### What needs to be done
Print, in exact form, the lines below from the one containing "ATOM 162 C CA" through the one containing "ATOM 172 C CA", and omit all others.

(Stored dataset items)
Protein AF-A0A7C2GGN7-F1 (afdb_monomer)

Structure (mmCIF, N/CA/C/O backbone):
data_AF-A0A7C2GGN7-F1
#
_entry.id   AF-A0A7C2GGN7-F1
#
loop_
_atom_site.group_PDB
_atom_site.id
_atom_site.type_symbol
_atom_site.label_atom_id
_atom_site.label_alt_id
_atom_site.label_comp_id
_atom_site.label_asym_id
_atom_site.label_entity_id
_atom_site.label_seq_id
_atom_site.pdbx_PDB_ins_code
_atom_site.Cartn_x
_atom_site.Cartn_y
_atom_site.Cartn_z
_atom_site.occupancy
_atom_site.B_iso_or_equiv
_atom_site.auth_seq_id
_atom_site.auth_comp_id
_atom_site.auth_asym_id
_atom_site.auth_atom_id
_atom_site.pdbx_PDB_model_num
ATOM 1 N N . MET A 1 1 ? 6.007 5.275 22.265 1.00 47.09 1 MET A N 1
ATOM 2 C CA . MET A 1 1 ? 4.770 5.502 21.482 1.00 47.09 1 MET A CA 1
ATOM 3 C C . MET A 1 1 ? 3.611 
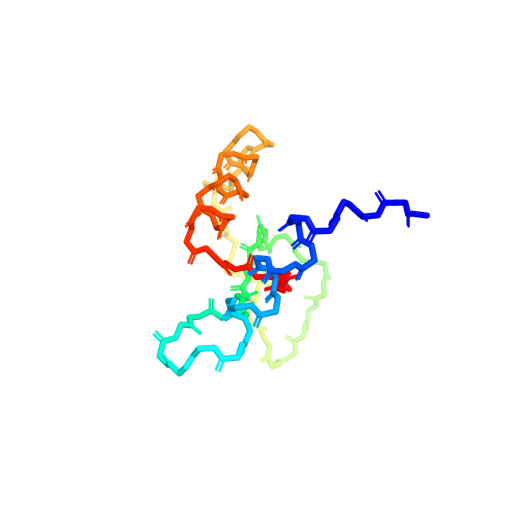5.666 22.459 1.00 47.09 1 MET A C 1
ATOM 5 O O . MET A 1 1 ? 3.185 4.671 23.024 1.00 47.09 1 MET A O 1
ATOM 9 N N . ASN A 1 2 ? 3.128 6.889 22.699 1.00 59.09 2 ASN A N 1
ATOM 10 C CA . ASN A 1 2 ? 1.928 7.106 23.519 1.00 59.09 2 ASN A CA 1
ATOM 11 C C . ASN A 1 2 ? 0.697 7.102 22.606 1.00 59.09 2 ASN A C 1
ATOM 13 O O . ASN A 1 2 ? 0.409 8.088 21.929 1.00 59.09 2 ASN A O 1
ATOM 17 N N . LEU A 1 3 ? -0.004 5.970 22.545 1.00 64.75 3 LEU A N 1
ATOM 18 C CA . LEU A 1 3 ? -1.313 5.876 21.902 1.00 64.75 3 LEU A CA 1
ATOM 19 C C . LEU A 1 3 ? -2.369 6.400 22.875 1.00 64.75 3 LEU A C 1
ATOM 21 O O . LEU A 1 3 ? -2.434 5.959 24.019 1.00 64.75 3 LEU A O 1
ATOM 25 N N . SER A 1 4 ? -3.204 7.339 22.429 1.00 84.69 4 SER A N 1
ATOM 26 C CA . SER A 1 4 ? -4.350 7.755 23.237 1.00 84.69 4 SER A CA 1
ATOM 27 C C . SER A 1 4 ? -5.318 6.583 23.414 1.00 84.69 4 SER A C 1
ATOM 29 O O . SER A 1 4 ? -5.497 5.773 22.499 1.00 84.69 4 SER A O 1
ATOM 31 N N . LEU A 1 5 ? -5.995 6.525 24.566 1.00 84.00 5 LEU A N 1
ATOM 32 C CA . LEU A 1 5 ? -7.018 5.510 24.851 1.00 84.00 5 LEU A CA 1
ATOM 33 C C . LEU A 1 5 ? -8.085 5.436 23.746 1.00 84.00 5 LEU A C 1
ATOM 35 O O . LEU A 1 5 ? -8.535 4.355 23.373 1.00 84.00 5 LEU A O 1
ATOM 39 N N . GLN A 1 6 ? -8.444 6.589 23.176 1.00 79.81 6 GLN A N 1
ATOM 40 C CA . GLN A 1 6 ? -9.393 6.696 22.067 1.00 79.81 6 GLN A CA 1
ATOM 41 C C . GLN A 1 6 ? -8.892 5.990 20.799 1.00 79.81 6 GLN A C 1
ATOM 43 O O . GLN A 1 6 ? -9.648 5.264 20.155 1.00 79.81 6 GLN A O 1
ATOM 48 N N . LYS A 1 7 ? -7.608 6.159 20.444 1.00 77.81 7 LYS A N 1
ATOM 49 C CA . LYS A 1 7 ? -7.009 5.469 19.292 1.00 77.81 7 LYS A CA 1
ATOM 50 C C . LYS A 1 7 ? -6.927 3.964 19.528 1.00 77.81 7 LYS A C 1
ATOM 52 O O . LYS A 1 7 ? -7.292 3.210 18.632 1.00 77.81 7 LYS A O 1
ATOM 57 N N . ALA A 1 8 ? -6.5
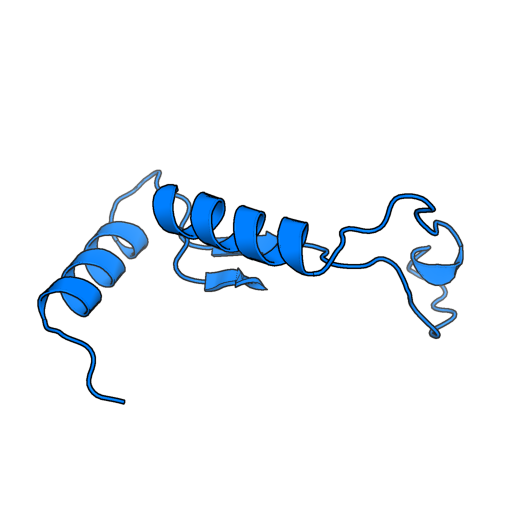03 3.542 20.719 1.00 83.56 8 ALA A N 1
ATOM 58 C CA . ALA A 1 8 ? -6.427 2.126 21.078 1.00 83.56 8 ALA A CA 1
ATOM 59 C C . ALA A 1 8 ? -7.808 1.448 21.024 1.00 83.56 8 ALA A C 1
ATOM 61 O O . ALA A 1 8 ? -7.953 0.390 20.417 1.00 83.56 8 ALA A O 1
ATOM 62 N N . SER A 1 9 ? -8.839 2.105 21.563 1.00 86.00 9 SER A N 1
ATOM 63 C CA . SER A 1 9 ? -10.219 1.600 21.537 1.00 86.00 9 SER A CA 1
ATOM 64 C C . SER A 1 9 ? -10.750 1.470 20.109 1.00 86.00 9 SER A C 1
ATOM 66 O O . SER A 1 9 ? -11.348 0.456 19.761 1.00 86.00 9 SER A O 1
ATOM 68 N N . ARG A 1 10 ? -10.489 2.463 19.248 1.00 82.56 10 ARG A N 1
ATOM 69 C CA . ARG A 1 10 ? -10.911 2.420 17.841 1.00 82.56 10 ARG A CA 1
ATOM 70 C C . ARG A 1 10 ? -10.240 1.286 17.066 1.00 82.56 10 ARG A C 1
ATOM 72 O O . ARG A 1 10 ? -10.908 0.618 16.285 1.00 82.56 10 ARG A O 1
ATOM 79 N N . ILE A 1 11 ? -8.947 1.063 17.301 1.00 82.12 11 ILE A N 1
ATOM 80 C CA . ILE A 1 11 ? -8.207 -0.059 16.713 1.00 82.12 11 ILE A CA 1
ATOM 81 C C . ILE A 1 11 ? -8.823 -1.392 17.152 1.00 82.12 11 ILE A C 1
ATOM 83 O O . ILE A 1 11 ? -9.134 -2.220 16.301 1.00 82.12 11 ILE A O 1
ATOM 87 N N . ALA A 1 12 ? -9.066 -1.574 18.454 1.00 85.12 12 ALA A N 1
ATOM 88 C CA . ALA A 1 12 ? -9.667 -2.797 18.983 1.00 85.12 12 ALA A CA 1
ATOM 89 C C . ALA A 1 12 ? -11.066 -3.054 18.399 1.00 85.12 12 ALA A C 1
ATOM 91 O O . ALA A 1 12 ? -11.352 -4.166 17.966 1.00 85.12 12 ALA A O 1
ATOM 92 N N . ILE A 1 13 ? -11.914 -2.023 18.313 1.00 85.44 13 ILE A N 1
ATOM 93 C CA . ILE A 1 13 ? -13.246 -2.133 17.701 1.00 85.44 13 ILE A CA 1
ATOM 94 C C . ILE A 1 13 ? -13.130 -2.562 16.236 1.00 85.44 13 ILE A C 1
ATOM 96 O O . ILE A 1 13 ? -13.815 -3.492 15.823 1.00 85.44 13 ILE A O 1
ATOM 100 N N . ASN A 1 14 ? -12.267 -1.921 15.445 1.00 81.75 14 ASN A N 1
ATOM 101 C CA . ASN A 1 14 ? -12.139 -2.247 14.024 1.00 81.75 14 ASN A CA 1
ATOM 102 C C . ASN A 1 14 ? -11.562 -3.647 13.779 1.00 81.75 14 ASN A C 1
ATOM 104 O O . ASN A 1 14 ? -11.985 -4.302 12.834 1.00 81.75 14 ASN A O 1
ATOM 108 N N . ALA A 1 15 ? -10.654 -4.118 14.637 1.00 80.94 15 ALA A N 1
ATOM 109 C CA . ALA A 1 15 ? -10.069 -5.452 14.529 1.00 80.94 15 ALA A CA 1
ATOM 110 C C . ALA A 1 15 ? -11.011 -6.576 14.999 1.00 80.94 15 ALA A C 1
ATOM 112 O O . ALA A 1 15 ? -10.960 -7.679 14.463 1.00 80.94 15 ALA A O 1
ATOM 113 N N . LEU A 1 16 ? -11.859 -6.314 16.001 1.00 83.38 16 LEU A N 1
ATOM 114 C CA . LEU A 1 16 ? -12.697 -7.335 16.645 1.00 83.38 16 LEU A CA 1
ATOM 115 C C . LEU A 1 16 ? -14.148 -7.354 16.147 1.00 83.38 16 LEU A C 1
ATOM 117 O O . LEU A 1 16 ? -14.880 -8.291 16.457 1.00 83.38 16 LEU A O 1
ATOM 121 N N . THR A 1 17 ? -14.586 -6.338 15.397 1.00 83.12 17 THR A N 1
ATOM 122 C CA . THR A 1 17 ? -15.938 -6.316 14.823 1.00 83.12 17 THR A CA 1
ATOM 123 C C . THR A 1 17 ? -15.992 -7.240 13.603 1.00 83.12 17 THR A C 1
ATOM 125 O O . THR A 1 17 ? -15.278 -6.990 12.628 1.00 83.12 17 THR A O 1
ATOM 128 N N . PRO A 1 18 ? -16.857 -8.272 13.598 1.00 79.06 18 PRO A N 1
ATOM 129 C CA . PRO A 1 18 ? -17.044 -9.125 12.429 1.00 79.06 18 PRO A CA 1
ATOM 130 C C . PRO A 1 18 ? -17.449 -8.310 11.197 1.00 79.06 18 PRO A C 1
A
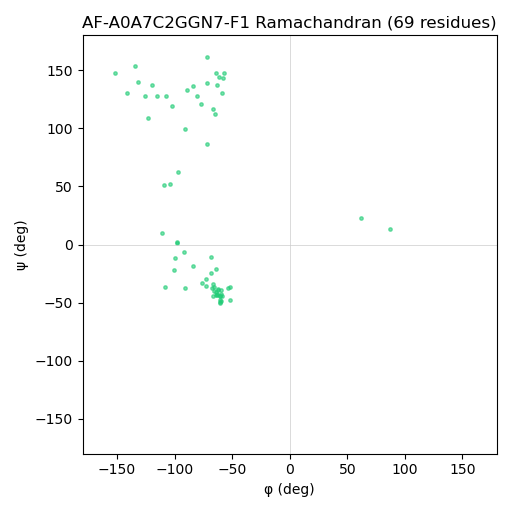TOM 132 O O . PRO A 1 18 ? -18.157 -7.309 11.310 1.00 79.06 18 PRO A O 1
ATOM 135 N N . ASN A 1 19 ? -17.030 -8.754 10.011 1.00 76.38 19 ASN A N 1
ATOM 136 C CA . ASN A 1 19 ? -17.317 -8.095 8.729 1.00 76.38 19 ASN A CA 1
ATOM 137 C C . ASN A 1 19 ? -16.760 -6.665 8.587 1.00 76.38 19 ASN A C 1
ATOM 139 O O . ASN A 1 19 ? -17.253 -5.897 7.759 1.00 76.38 19 ASN A O 1
ATOM 143 N N . ARG A 1 20 ? -15.720 -6.299 9.348 1.00 77.69 20 ARG A N 1
ATOM 144 C CA . ARG A 1 20 ? -14.916 -5.103 9.069 1.00 77.69 20 ARG A CA 1
ATOM 145 C C . ARG A 1 20 ? -13.536 -5.485 8.530 1.00 77.69 20 ARG A C 1
ATOM 147 O O . ARG A 1 20 ? -12.849 -6.294 9.157 1.00 77.69 20 ARG A O 1
ATOM 154 N N . PRO A 1 21 ? -13.109 -4.929 7.381 1.00 74.19 21 PRO A N 1
ATOM 155 C CA . PRO A 1 21 ? -11.754 -5.136 6.897 1.00 74.19 21 PRO A CA 1
ATOM 156 C C . PRO A 1 21 ? -10.783 -4.447 7.861 1.00 74.19 21 PRO A C 1
ATOM 158 O O . PRO A 1 21 ? -10.832 -3.236 8.053 1.00 74.19 21 PRO A O 1
ATOM 161 N N . HIS A 1 22 ? -9.930 -5.236 8.505 1.00 85.06 22 HIS A N 1
ATOM 162 C CA . HIS A 1 22 ? -8.883 -4.744 9.405 1.00 85.06 22 HIS A CA 1
ATOM 163 C C . HIS A 1 22 ? -7.510 -4.724 8.724 1.00 85.06 22 HIS A C 1
ATOM 165 O O . HIS A 1 22 ? -6.634 -3.974 9.149 1.00 85.06 22 HIS A O 1
ATOM 171 N N . HIS A 1 23 ? -7.353 -5.521 7.668 1.00 88.25 23 HIS A N 1
ATOM 172 C CA . HIS A 1 23 ? -6.129 -5.713 6.905 1.00 88.25 23 HIS A CA 1
ATOM 173 C C . HIS A 1 23 ? -6.351 -5.303 5.449 1.00 88.25 23 HIS A C 1
ATOM 175 O O . HIS A 1 23 ? -7.368 -5.668 4.851 1.00 88.25 23 HIS A O 1
ATOM 181 N N . ALA A 1 24 ? -5.389 -4.594 4.869 1.00 92.19 24 ALA A N 1
ATOM 182 C CA . ALA A 1 24 ? -5.311 -4.367 3.435 1.00 92.19 24 ALA A CA 1
ATOM 183 C C . ALA A 1 24 ? -3.897 -4.659 2.933 1.00 92.19 24 ALA A C 1
ATOM 185 O O . ALA A 1 24 ? -2.918 -4.258 3.554 1.00 92.19 24 ALA A O 1
ATOM 186 N N . GLN A 1 25 ? -3.812 -5.297 1.768 1.00 94.12 25 GLN A N 1
ATOM 187 C CA . GLN A 1 25 ? -2.574 -5.386 1.008 1.00 94.12 25 GLN A CA 1
ATOM 188 C C . GLN A 1 25 ? -2.642 -4.373 -0.134 1.00 94.12 25 GLN A C 1
ATOM 190 O O . GLN A 1 25 ? -3.532 -4.460 -0.986 1.00 94.12 25 GLN A O 1
ATOM 195 N N . TRP A 1 26 ? -1.722 -3.412 -0.162 1.00 94.44 26 TRP A N 1
ATOM 196 C CA . TRP A 1 26 ? -1.707 -2.355 -1.166 1.00 94.44 26 TRP A CA 1
ATOM 197 C C . TRP A 1 26 ? -0.382 -2.325 -1.920 1.00 94.44 26 TRP A C 1
ATOM 199 O O . TRP A 1 26 ? 0.653 -1.891 -1.423 1.00 94.44 26 TRP A O 1
ATOM 209 N N . MET A 1 27 ? -0.435 -2.738 -3.187 1.00 92.12 27 MET A N 1
ATOM 210 C CA . MET A 1 27 ? 0.693 -2.626 -4.108 1.00 92.12 27 MET A CA 1
ATOM 211 C C . MET A 1 27 ? 0.917 -1.156 -4.497 1.00 92.12 27 MET A C 1
ATOM 213 O O . MET A 1 27 ? 0.392 -0.693 -5.507 1.00 92.12 27 MET A O 1
ATOM 217 N N . ILE A 1 28 ? 1.687 -0.423 -3.689 1.00 93.06 28 ILE A N 1
ATOM 218 C CA . ILE A 1 28 ? 1.959 1.010 -3.903 1.00 93.06 28 ILE A CA 1
ATOM 219 C C . ILE A 1 28 ? 2.816 1.286 -5.143 1.00 93.06 28 ILE A C 1
ATOM 221 O O . ILE A 1 28 ? 2.768 2.387 -5.679 1.00 93.06 28 ILE A O 1
ATOM 225 N N . THR A 1 29 ? 3.617 0.306 -5.573 1.00 93.00 29 THR A N 1
ATOM 226 C CA . THR A 1 29 ? 4.409 0.398 -6.797 1.00 93.00 29 THR A CA 1
ATOM 227 C C . THR A 1 29 ? 4.664 -0.963 -7.418 1.00 93.00 29 THR A C 1
ATOM 229 O O . THR A 1 29 ? 4.830 -1.959 -6.712 1.00 93.00 29 THR A O 1
ATOM 232 N N . ARG A 1 30 ? 4.749 -1.011 -8.751 1.00 93.12 30 ARG A N 1
ATOM 233 C CA . ARG A 1 30 ? 5.182 -2.202 -9.494 1.00 93.12 30 ARG A CA 1
ATOM 234 C C . ARG A 1 30 ? 6.653 -2.154 -9.896 1.00 93.12 30 ARG A C 1
ATOM 236 O O . ARG A 1 30 ? 7.138 -3.089 -10.535 1.00 93.12 30 ARG A O 1
ATOM 243 N N . LYS A 1 31 ? 7.404 -1.117 -9.518 1.00 92.94 31 LYS A N 1
ATOM 244 C CA . LYS A 1 31 ? 8.844 -1.047 -9.802 1.00 92.94 31 LYS A CA 1
ATOM 245 C C . LYS A 1 31 ? 9.581 -2.156 -9.055 1.00 92.94 31 LYS A C 1
ATOM 247 O O . LYS A 1 31 ? 9.674 -2.150 -7.832 1.00 92.94 31 LYS A O 1
ATOM 252 N N . CYS A 1 32 ? 10.125 -3.113 -9.799 1.00 93.75 32 CYS A N 1
ATOM 253 C CA . CYS A 1 32 ? 10.815 -4.263 -9.234 1.00 93.75 32 CYS A CA 1
ATOM 254 C C . CYS A 1 32 ? 12.042 -4.623 -10.070 1.00 93.75 32 CYS A C 1
ATOM 256 O O . CYS A 1 32 ? 11.951 -4.793 -11.284 1.00 93.75 32 CYS A O 1
ATOM 258 N N . ASN A 1 33 ? 13.181 -4.797 -9.400 1.00 96.06 33 ASN A N 1
ATOM 259 C CA . ASN A 1 33 ? 14.445 -5.162 -10.047 1.00 96.06 33 ASN A CA 1
ATOM 260 C C . ASN A 1 33 ? 14.678 -6.683 -10.096 1.00 96.06 33 ASN A C 1
ATOM 262 O O . ASN A 1 33 ? 15.642 -7.146 -10.705 1.00 96.06 33 ASN A O 1
ATOM 266 N N . TYR A 1 34 ? 13.811 -7.472 -9.460 1.00 96.00 34 TYR A N 1
ATOM 267 C CA . TYR A 1 34 ? 13.925 -8.926 -9.436 1.00 96.00 34 TYR A CA 1
ATOM 268 C C . TYR A 1 34 ? 13.303 -9.533 -10.692 1.00 96.00 34 TYR A C 1
ATOM 270 O O . TYR A 1 34 ? 12.195 -9.181 -11.086 1.00 96.00 34 TYR A O 1
ATOM 278 N N . ARG A 1 35 ? 13.989 -10.512 -11.288 1.00 95.94 35 ARG A N 1
ATOM 279 C CA . ARG A 1 35 ? 13.514 -11.242 -12.476 1.00 95.94 35 ARG A CA 1
ATOM 280 C C . ARG A 1 35 ? 12.999 -12.630 -12.118 1.00 95.94 35 ARG A C 1
ATOM 282 O O . ARG A 1 35 ? 13.445 -13.639 -12.662 1.00 95.94 35 ARG A O 1
ATOM 289 N N . CYS A 1 36 ? 12.091 -12.675 -11.149 1.00 95.69 36 CYS A N 1
ATOM 290 C CA . CYS A 1 36 ? 11.535 -13.925 -10.646 1.00 95.69 36 CYS A CA 1
ATOM 291 C C . CYS A 1 36 ? 10.864 -14.726 -11.773 1.00 95.69 36 CYS A C 1
ATOM 293 O O . CYS A 1 36 ? 10.210 -14.160 -12.646 1.00 95.69 36 CYS A O 1
ATOM 295 N N . ARG A 1 37 ? 10.995 -16.060 -11.732 1.00 96.31 37 ARG A N 1
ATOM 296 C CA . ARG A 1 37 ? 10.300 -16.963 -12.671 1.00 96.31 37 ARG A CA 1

### Result
ATOM 162 C CA . HIS A 1 22 ? -8.883 -4.744 9.405 1.00 85.06 22 HIS A CA 1
ATOM 163 C C . HIS A 1 22 ? -7.510 -4.724 8.724 1.00 85.06 22 HIS A C 1
ATOM 165 O O . HIS A 1 22 ? -6.634 -3.974 9.149 1.00 85.06 22 HIS A O 1
ATOM 171 N N . HIS A 1 23 ? -7.353 -5.521 7.668 1.00 88.25 23 HIS A N 1
ATOM 172 C CA . HIS A 1 23 ? -6.129 -5.713 6.905 1.00 88.25 23 HIS A CA 1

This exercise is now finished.